BEGIN

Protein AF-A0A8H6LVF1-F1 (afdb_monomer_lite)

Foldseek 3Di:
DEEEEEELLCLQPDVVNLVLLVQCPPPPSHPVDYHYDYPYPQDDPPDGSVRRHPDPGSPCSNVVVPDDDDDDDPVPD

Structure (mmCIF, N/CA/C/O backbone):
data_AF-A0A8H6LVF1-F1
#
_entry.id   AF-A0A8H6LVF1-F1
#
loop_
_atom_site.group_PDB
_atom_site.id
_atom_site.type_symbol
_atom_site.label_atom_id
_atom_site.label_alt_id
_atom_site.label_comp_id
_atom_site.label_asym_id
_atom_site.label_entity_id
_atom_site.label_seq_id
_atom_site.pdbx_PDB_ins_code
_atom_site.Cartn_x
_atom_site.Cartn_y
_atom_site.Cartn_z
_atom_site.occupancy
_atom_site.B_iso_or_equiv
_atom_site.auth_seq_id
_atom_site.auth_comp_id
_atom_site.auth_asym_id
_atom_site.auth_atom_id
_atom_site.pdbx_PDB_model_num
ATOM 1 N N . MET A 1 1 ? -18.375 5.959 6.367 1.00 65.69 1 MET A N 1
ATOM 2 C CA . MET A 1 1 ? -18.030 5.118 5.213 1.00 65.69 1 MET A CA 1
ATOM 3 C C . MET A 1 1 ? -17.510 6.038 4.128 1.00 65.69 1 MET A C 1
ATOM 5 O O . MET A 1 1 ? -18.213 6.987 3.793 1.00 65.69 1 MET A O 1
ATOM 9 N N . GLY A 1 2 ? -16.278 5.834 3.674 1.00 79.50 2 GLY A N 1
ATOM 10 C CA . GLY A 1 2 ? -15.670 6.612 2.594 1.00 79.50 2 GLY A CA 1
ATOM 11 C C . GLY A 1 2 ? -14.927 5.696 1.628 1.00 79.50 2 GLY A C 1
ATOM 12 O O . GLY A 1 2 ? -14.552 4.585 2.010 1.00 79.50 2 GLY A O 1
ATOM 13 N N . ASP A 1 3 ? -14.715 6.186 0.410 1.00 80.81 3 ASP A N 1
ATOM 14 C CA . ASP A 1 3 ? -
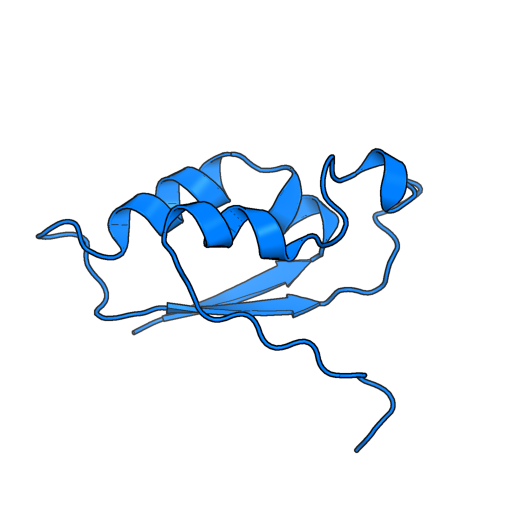14.036 5.457 -0.658 1.00 80.81 3 ASP A CA 1
ATOM 15 C C . ASP A 1 3 ? -12.739 6.186 -1.016 1.00 80.81 3 ASP A C 1
ATOM 17 O O . ASP A 1 3 ? -12.744 7.392 -1.277 1.00 80.81 3 ASP A O 1
ATOM 21 N N . PHE A 1 4 ? -11.625 5.458 -1.024 1.00 88.38 4 PHE A N 1
ATOM 22 C CA . PHE A 1 4 ? -10.309 5.991 -1.357 1.00 88.38 4 PHE A CA 1
ATOM 23 C C . PHE A 1 4 ? -9.719 5.265 -2.562 1.00 88.38 4 PHE A C 1
ATOM 25 O O . PHE A 1 4 ? -9.562 4.044 -2.560 1.00 88.38 4 PHE A O 1
ATOM 32 N N . LEU A 1 5 ? -9.353 6.041 -3.580 1.00 95.06 5 LEU A N 1
ATOM 33 C CA . LEU A 1 5 ? -8.679 5.559 -4.778 1.00 95.06 5 LEU A CA 1
ATOM 34 C C . LEU A 1 5 ? -7.187 5.882 -4.702 1.00 95.06 5 LEU A C 1
ATOM 36 O O . LEU A 1 5 ? -6.804 7.043 -4.546 1.00 95.06 5 LEU A O 1
ATOM 40 N N . HIS A 1 6 ? -6.348 4.868 -4.884 1.00 96.25 6 HIS A N 1
ATOM 41 C CA . HIS A 1 6 ? -4.897 5.015 -4.880 1.00 96.25 6 HIS A CA 1
ATOM 42 C C . HIS A 1 6 ? -4.246 4.291 -6.057 1.00 96.25 6 HIS A C 1
ATOM 44 O O . HIS A 1 6 ? -4.840 3.408 -6.671 1.00 96.25 6 HIS A O 1
ATOM 50 N N . ARG A 1 7 ? -2.992 4.650 -6.350 1.00 94.75 7 ARG A N 1
ATOM 51 C CA . ARG A 1 7 ? -2.091 3.831 -7.172 1.00 94.75 7 ARG A CA 1
ATOM 52 C C . ARG A 1 7 ? -1.142 3.039 -6.282 1.00 94.75 7 ARG A C 1
ATOM 54 O O . ARG A 1 7 ? -0.854 3.471 -5.166 1.00 94.75 7 ARG A O 1
ATOM 61 N N . ASP A 1 8 ? -0.651 1.925 -6.804 1.00 95.38 8 ASP A N 1
ATOM 62 C CA . ASP A 1 8 ? 0.252 0.980 -6.140 1.00 95.38 8 ASP A CA 1
ATOM 63 C C . ASP A 1 8 ? 1.384 1.626 -5.318 1.00 95.38 8 ASP A C 1
ATOM 65 O O . ASP A 1 8 ? 1.392 1.495 -4.092 1.00 95.38 8 ASP A O 1
ATOM 69 N N . ALA A 1 9 ? 2.308 2.358 -5.942 1.00 95.06 9 ALA A N 1
ATOM 70 C CA . ALA A 1 9 ? 3.486 2.866 -5.238 1.00 95.06 9 ALA A CA 1
ATOM 71 C C . ALA A 1 9 ? 3.145 3.975 -4.237 1.00 95.06 9 ALA A C 1
ATOM 73 O O . ALA A 1 9 ? 3.770 4.070 -3.186 1.00 95.06 9 ALA A O 1
ATOM 74 N N . ALA A 1 10 ? 2.143 4.811 -4.530 1.00 94.94 10 ALA A N 1
ATOM 75 C CA . ALA A 1 10 ? 1.706 5.848 -3.596 1.00 94.94 10 ALA A CA 1
ATOM 76 C C . ALA A 1 10 ? 1.063 5.231 -2.346 1.00 94.94 10 ALA A C 1
ATOM 78 O O . ALA A 1 10 ? 1.284 5.718 -1.240 1.00 94.94 10 ALA A O 1
ATOM 79 N N . PHE A 1 11 ? 0.300 4.147 -2.520 1.00 96.12 11 PHE A N 1
ATOM 80 C CA . PHE A 1 11 ? -0.318 3.420 -1.416 1.00 96.12 11 PHE A CA 1
ATOM 81 C C . PHE A 1 11 ? 0.726 2.737 -0.521 1.00 96.12 11 PHE A C 1
ATOM 83 O O . PHE A 1 11 ? 0.611 2.778 0.699 1.00 96.12 11 PHE A O 1
ATOM 90 N N . ALA A 1 12 ? 1.773 2.166 -1.121 1.00 95.56 12 ALA A N 1
ATOM 91 C CA . ALA A 1 12 ? 2.853 1.511 -0.386 1.00 95.56 12 ALA A CA 1
ATOM 92 C C . ALA A 1 12 ? 3.884 2.484 0.221 1.00 95.56 12 ALA A C 1
ATOM 94 O O . ALA A 1 12 ? 4.479 2.178 1.252 1.00 95.56 12 ALA A O 1
ATOM 95 N N . GLY A 1 13 ? 4.133 3.628 -0.426 1.00 93.62 13 GLY A N 1
ATOM 96 C CA . GLY A 1 13 ? 5.253 4.518 -0.105 1.00 93.62 13 GLY A CA 1
ATOM 97 C C . GLY A 1 13 ? 4.911 5.731 0.763 1.00 93.62 13 GLY A C 1
ATOM 98 O O . GLY A 1 13 ? 5.806 6.304 1.383 1.00 93.62 13 GLY A O 1
ATOM 99 N N . HIS A 1 14 ? 3.645 6.158 0.831 1.00 95.62 14 HIS A N 1
ATOM 100 C CA . HIS A 1 14 ? 3.257 7.310 1.649 1.00 95.62 14 HIS A CA 1
ATOM 101 C C . HIS A 1 14 ? 2.834 6.893 3.065 1.00 95.62 14 HIS A C 1
ATOM 103 O O . HIS A 1 14 ? 1.792 6.271 3.252 1.00 95.62 14 HIS A O 1
ATOM 109 N N . GLY A 1 15 ? 3.583 7.336 4.082 1.00 95.94 15 GLY A N 1
ATOM 110 C CA . GLY A 1 15 ? 3.302 7.029 5.495 1.00 95.94 15 GLY A CA 1
ATOM 111 C C . GLY A 1 15 ? 1.911 7.458 5.980 1.00 95.94 15 GLY A C 1
ATOM 112 O O . GLY A 1 15 ? 1.315 6.775 6.809 1.00 95.94 15 GLY A O 1
ATOM 113 N N . VAL A 1 16 ? 1.334 8.509 5.384 1.00 95.62 16 VAL A N 1
ATOM 114 C CA . VAL A 1 16 ? -0.025 8.969 5.716 1.00 95.62 16 VAL A CA 1
ATOM 115 C C . VAL A 1 16 ? -1.098 7.906 5.447 1.00 95.62 16 VAL A C 1
ATOM 117 O O . VAL A 1 16 ? -2.147 7.924 6.087 1.00 95.62 16 VAL A O 1
ATOM 120 N N . ILE A 1 17 ? -0.851 6.957 4.532 1.00 95.19 17 ILE A N 1
ATOM 121 C CA . ILE A 1 17 ? -1.757 5.827 4.275 1.00 95.19 17 ILE A CA 1
ATOM 122 C C . ILE A 1 17 ? -1.875 4.985 5.550 1.00 95.19 17 ILE A C 1
ATOM 124 O O . ILE A 1 17 ? -2.981 4.786 6.051 1.00 95.19 17 ILE A O 1
ATOM 128 N N . TYR A 1 18 ? -0.731 4.570 6.104 1.00 94.81 18 TYR A N 1
ATOM 129 C CA . TYR A 1 18 ? -0.657 3.808 7.350 1.00 94.81 18 TYR A CA 1
ATOM 130 C C . TYR A 1 18 ? -1.276 4.582 8.520 1.00 94.81 18 TYR A C 1
ATOM 132 O O . TYR A 1 18 ? -2.129 4.056 9.239 1.00 94.81 18 TYR A O 1
ATOM 140 N N . GLU A 1 19 ? -0.904 5.854 8.679 1.00 95.31 19 GLU A N 1
ATOM 141 C CA . GLU A 1 19 ? -1.438 6.722 9.737 1.00 95.31 19 GLU A CA 1
ATOM 142 C C . GLU A 1 19 ? -2.965 6.829 9.668 1.00 95.31 19 GLU A C 1
ATOM 144 O O . GLU A 1 19 ? -3.644 6.698 10.685 1.00 95.31 19 GLU A O 1
ATOM 149 N N . THR A 1 20 ? -3.519 6.992 8.464 1.00 93.88 20 THR A N 1
ATOM 150 C CA . THR A 1 20 ? -4.969 7.106 8.270 1.00 93.88 20 THR A CA 1
ATOM 151 C C . THR A 1 20 ? -5.679 5.789 8.576 1.00 93.88 20 THR A C 1
ATOM 153 O O . THR A 1 20 ? -6.736 5.796 9.208 1.00 93.88 20 THR A O 1
ATOM 156 N N . THR A 1 21 ? -5.103 4.647 8.188 1.00 93.50 21 THR A N 1
ATOM 157 C CA . THR A 1 21 ? -5.677 3.330 8.512 1.00 93.50 21 THR A CA 1
ATOM 158 C C . THR A 1 21 ? -5.674 3.032 10.012 1.00 93.50 21 THR A C 1
ATOM 160 O O . THR A 1 21 ? -6.585 2.371 10.510 1.00 93.50 21 THR A O 1
ATOM 163 N N . CYS A 1 22 ? -4.737 3.592 10.781 1.00 92.88 22 CYS A N 1
ATOM 164 C CA . CYS A 1 22 ? -4.741 3.472 12.242 1.00 92.88 22 CYS A CA 1
ATOM 165 C C . CYS A 1 22 ? -5.947 4.162 12.909 1.00 92.88 22 CYS A C 1
ATOM 167 O O . CYS A 1 22 ? -6.265 3.850 14.054 1.00 92.88 22 CYS A O 1
ATOM 169 N N . PHE A 1 23 ? -6.667 5.046 12.208 1.00 93.94 23 PHE A N 1
ATOM 170 C CA . PHE A 1 23 ? -7.900 5.655 12.719 1.00 93.94 23 PHE A CA 1
ATOM 171 C C . PHE A 1 23 ? -9.155 4.797 12.517 1.00 93.94 23 PHE A C 1
ATOM 173 O O . PHE A 1 23 ? -10.236 5.208 12.945 1.00 93.94 23 PHE A O 1
ATOM 180 N N . HIS A 1 24 ? -9.045 3.618 11.891 1.00 91.56 24 HIS A N 1
ATOM 181 C CA . HIS A 1 24 ? -10.211 2.802 11.536 1.00 91.56 24 HIS A CA 1
ATOM 182 C C . HIS A 1 24 ? -11.102 2.440 12.737 1.00 91.56 24 HIS A C 1
ATOM 184 O O . HIS A 1 24 ? -12.317 2.383 12.562 1.00 91.56 24 HIS A O 1
ATOM 190 N N . ASP A 1 25 ? -10.528 2.259 13.932 1.00 92.19 25 ASP A N 1
ATOM 191 C CA . ASP A 1 25 ? -11.247 1.944 15.179 1.00 92.19 25 ASP A CA 1
ATOM 192 C C . ASP A 1 25 ? -10.927 2.931 16.318 1.00 92.19 25 ASP A C 1
ATOM 194 O O . ASP A 1 25 ? -11.075 2.632 17.499 1.00 92.19 25 ASP A O 1
ATOM 198 N N . LEU A 1 26 ? -10.471 4.143 15.977 1.00 93.00 26 LEU A N 1
ATOM 199 C CA . LEU A 1 26 ? -10.230 5.197 16.963 1.00 93.00 26 LEU A CA 1
ATOM 200 C C . LEU A 1 26 ? -11.478 6.090 17.086 1.00 93.00 26 LEU A C 1
ATOM 202 O O . LEU A 1 26 ? -11.775 6.846 16.156 1.00 93.00 26 LEU A O 1
ATOM 206 N N . PRO A 1 27 ? -12.218 6.100 18.209 1.00 90.88 27 PRO A N 1
ATOM 207 C CA . PRO A 1 27 ? -13.223 7.140 18.450 1.00 90.88 27 PRO A CA 1
ATOM 208 C C . PRO A 1 27 ? -12.511 8.496 18.569 1.00 90.88 27 PRO A C 1
ATOM 210 O O . PRO A 1 27 ? -11.416 8.516 19.134 1.00 90.88 27 PRO A O 1
ATOM 213 N N . PRO A 1 28 ? -13.053 9.660 18.159 1.00 92.94 28 PRO A N 1
ATOM 214 C CA . PRO A 1 28 ? -14.191 10.024 17.294 1.00 92.94 28 PRO A CA 1
ATOM 215 C C . PRO A 1 28 ? -13.874 10.0
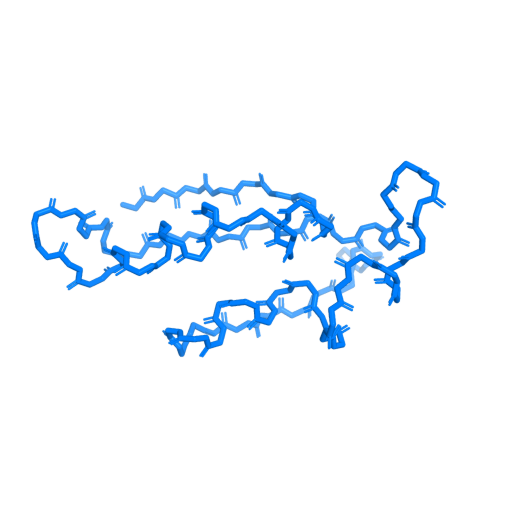49 15.776 1.00 92.94 28 PRO A C 1
ATOM 217 O O . PRO A 1 28 ? -14.579 10.702 15.008 1.00 92.94 28 PRO A O 1
ATOM 220 N N . TYR A 1 29 ? -12.802 9.384 15.339 1.00 91.94 29 TYR A N 1
ATOM 221 C CA . TYR A 1 29 ? -12.291 9.423 13.959 1.00 91.94 29 TYR A CA 1
ATOM 222 C C . TYR A 1 29 ? -12.7
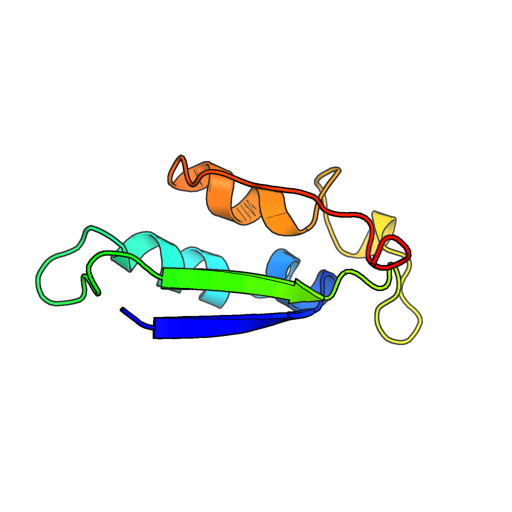52 8.233 13.100 1.00 91.94 29 TYR A C 1
ATOM 224 O O . TYR A 1 29 ? -12.691 8.294 11.873 1.00 91.94 29 TYR A O 1
ATOM 232 N N . CYS A 1 30 ? -13.243 7.169 13.742 1.00 90.19 30 CYS A N 1
ATOM 233 C CA . CYS A 1 30 ? -13.752 5.965 13.097 1.00 90.19 30 CYS A CA 1
ATOM 234 C C . CYS A 1 30 ? -14.865 6.287 12.083 1.00 90.19 30 CYS A C 1
ATOM 236 O O . CYS A 1 30 ? -15.917 6.838 12.417 1.00 90.19 30 CYS A O 1
ATOM 238 N N . THR A 1 31 ? -14.664 5.862 10.836 1.00 88.88 31 THR A N 1
ATOM 239 C CA . THR A 1 31 ? -15.630 6.011 9.733 1.00 88.88 31 THR A CA 1
ATOM 240 C C . THR A 1 31 ? -16.540 4.790 9.555 1.00 88.88 31 THR A C 1
ATOM 242 O O . THR A 1 31 ? -17.358 4.778 8.627 1.00 88.88 31 THR A O 1
ATOM 245 N N . ARG A 1 32 ? -16.439 3.792 10.449 1.00 87.75 32 ARG A N 1
ATOM 246 C CA . ARG A 1 32 ? -17.092 2.467 10.377 1.00 87.75 32 ARG A CA 1
ATOM 247 C C . ARG A 1 32 ? -16.688 1.644 9.149 1.00 87.75 32 ARG A C 1
ATOM 249 O O . ARG A 1 32 ? -17.501 0.898 8.610 1.00 87.75 32 ARG A O 1
ATOM 256 N N . GLY A 1 33 ? -15.434 1.789 8.732 1.00 87.88 33 GLY A N 1
ATOM 257 C CA . GLY A 1 33 ? -14.879 1.130 7.558 1.00 87.88 33 GLY A CA 1
ATOM 258 C C . GLY A 1 33 ? -14.728 2.076 6.368 1.00 87.88 33 GLY A C 1
ATOM 259 O O . GLY A 1 33 ? -15.510 3.011 6.160 1.00 87.88 33 GLY A O 1
ATOM 260 N N . THR A 1 34 ? -13.687 1.804 5.591 1.00 93.50 34 THR A N 1
ATOM 261 C CA . THR A 1 34 ? -13.289 2.556 4.403 1.00 93.50 34 THR A CA 1
ATOM 262 C C . THR A 1 34 ? -12.926 1.549 3.322 1.00 93.50 34 THR A C 1
ATOM 264 O O . THR A 1 34 ? -12.225 0.576 3.604 1.00 93.50 34 THR A O 1
ATOM 267 N N . ILE A 1 35 ? -13.407 1.763 2.099 1.00 93.94 35 ILE A N 1
ATOM 268 C CA . ILE A 1 35 ? -13.050 0.919 0.958 1.00 93.94 35 ILE A CA 1
ATOM 269 C C . ILE A 1 35 ? -11.826 1.537 0.288 1.00 93.94 35 ILE A C 1
ATOM 271 O O . ILE A 1 35 ? -11.858 2.691 -0.140 1.00 93.94 35 ILE A O 1
ATOM 275 N N . TYR A 1 36 ? -10.751 0.759 0.192 1.00 95.44 36 TYR A N 1
ATOM 276 C CA . TYR A 1 36 ? -9.539 1.147 -0.521 1.00 95.44 36 TYR A CA 1
ATOM 277 C C . TYR A 1 36 ? -9.489 0.428 -1.861 1.00 95.44 36 TYR A C 1
ATOM 279 O O . TYR A 1 36 ? -9.401 -0.799 -1.915 1.00 95.44 36 TYR A O 1
ATOM 287 N N . LEU A 1 37 ? -9.527 1.199 -2.944 1.00 96.06 37 LEU A N 1
ATOM 288 C CA . LEU A 1 37 ? -9.339 0.693 -4.294 1.00 96.06 37 LEU A CA 1
ATOM 289 C C . LEU A 1 37 ? -7.938 1.073 -4.772 1.00 96.06 37 LEU A C 1
ATOM 291 O O . LEU A 1 37 ? -7.607 2.253 -4.898 1.00 96.06 37 LEU A O 1
ATOM 295 N N . ILE A 1 38 ? -7.110 0.065 -5.037 1.00 96.56 38 ILE A N 1
ATOM 296 C CA . ILE A 1 38 ? -5.735 0.256 -5.500 1.00 96.56 38 ILE A CA 1
ATOM 297 C C . ILE A 1 38 ? -5.678 -0.094 -6.981 1.00 96.56 38 ILE A C 1
ATOM 299 O O . ILE A 1 38 ? -5.788 -1.258 -7.365 1.00 96.56 38 ILE A O 1
ATOM 303 N N . MET A 1 39 ? -5.466 0.918 -7.813 1.00 95.62 39 MET A N 1
ATOM 304 C CA . MET A 1 39 ? -5.176 0.741 -9.231 1.00 95.62 39 MET A CA 1
ATOM 305 C C . MET A 1 39 ? -3.722 0.300 -9.373 1.00 95.62 39 MET A C 1
ATOM 307 O O . MET A 1 39 ? -2.805 1.124 -9.397 1.00 95.62 39 MET A O 1
ATOM 311 N N . ASN A 1 40 ? -3.524 -1.016 -9.403 1.00 95.31 40 ASN A N 1
ATOM 312 C CA . ASN A 1 40 ? -2.213 -1.641 -9.488 1.00 95.31 40 ASN A CA 1
ATOM 313 C C . ASN A 1 40 ? -1.833 -1.926 -10.945 1.00 95.31 40 ASN A C 1
ATOM 315 O O . ASN A 1 40 ? -1.991 -3.038 -11.440 1.00 95.31 40 ASN A O 1
ATOM 319 N N . ASN A 1 41 ? -1.342 -0.898 -11.633 1.00 93.75 41 ASN A N 1
ATOM 320 C CA . ASN A 1 41 ? -0.846 -0.988 -13.006 1.00 93.75 41 ASN A CA 1
ATOM 321 C C . ASN A 1 41 ? 0.631 -1.427 -13.094 1.00 93.75 41 ASN A C 1
ATOM 323 O O . ASN A 1 41 ? 1.198 -1.366 -14.182 1.00 93.75 41 ASN A O 1
ATOM 327 N N . GLN A 1 42 ? 1.247 -1.845 -11.979 1.00 94.50 42 GLN A N 1
ATOM 328 C CA . GLN A 1 42 ? 2.606 -2.401 -11.906 1.00 94.50 42 GLN A CA 1
ATOM 329 C C . GLN A 1 42 ? 3.719 -1.467 -12.409 1.00 94.50 42 GLN A C 1
ATOM 331 O O . GLN A 1 42 ? 4.789 -1.923 -12.808 1.00 94.50 42 GLN A O 1
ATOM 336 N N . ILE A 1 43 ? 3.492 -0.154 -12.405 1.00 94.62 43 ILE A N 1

END

## Assigned task
Above are the entries. Quote exactly the lines from the one bearing "ATOM 190 N N" through the one bearing "ATOM 206 N N".

## Response to the task
ATOM 190 N N . ASP A 1 25 ? -10.528 2.259 13.932 1.00 92.19 25 ASP A N 1
ATOM 191 C CA . ASP A 1 25 ? -11.247 1.944 15.179 1.00 92.19 25 ASP A CA 1
ATOM 192 C C . ASP A 1 25 ? -10.927 2.931 16.318 1.00 92.19 25 ASP A C 1
ATOM 194 O O . ASP A 1 25 ? -11.075 2.632 17.499 1.00 92.19 25 ASP A O 1
ATOM 198 N N . LEU A 1 26 ? -10.471 4.143 15.977 1.00 93.00 26 LEU A N 1
ATOM 199 C CA . LEU A 1 26 ? -10.230 5.197 16.963 1.00 93.00 26 LEU A CA 1
ATOM 200 C C . LEU A 1 26 ? -11.478 6.090 17.086 1.00 93.00 26 LEU A C 1
ATOM 202 O O . LEU A 1 26 ? -11.775 6.846 16.156 1.00 93.00 26 LEU A O 1
ATOM 206 N N . PRO A 1 27 ? -12.218 6.100 18.209 1.00 90.88 27 PRO A N 1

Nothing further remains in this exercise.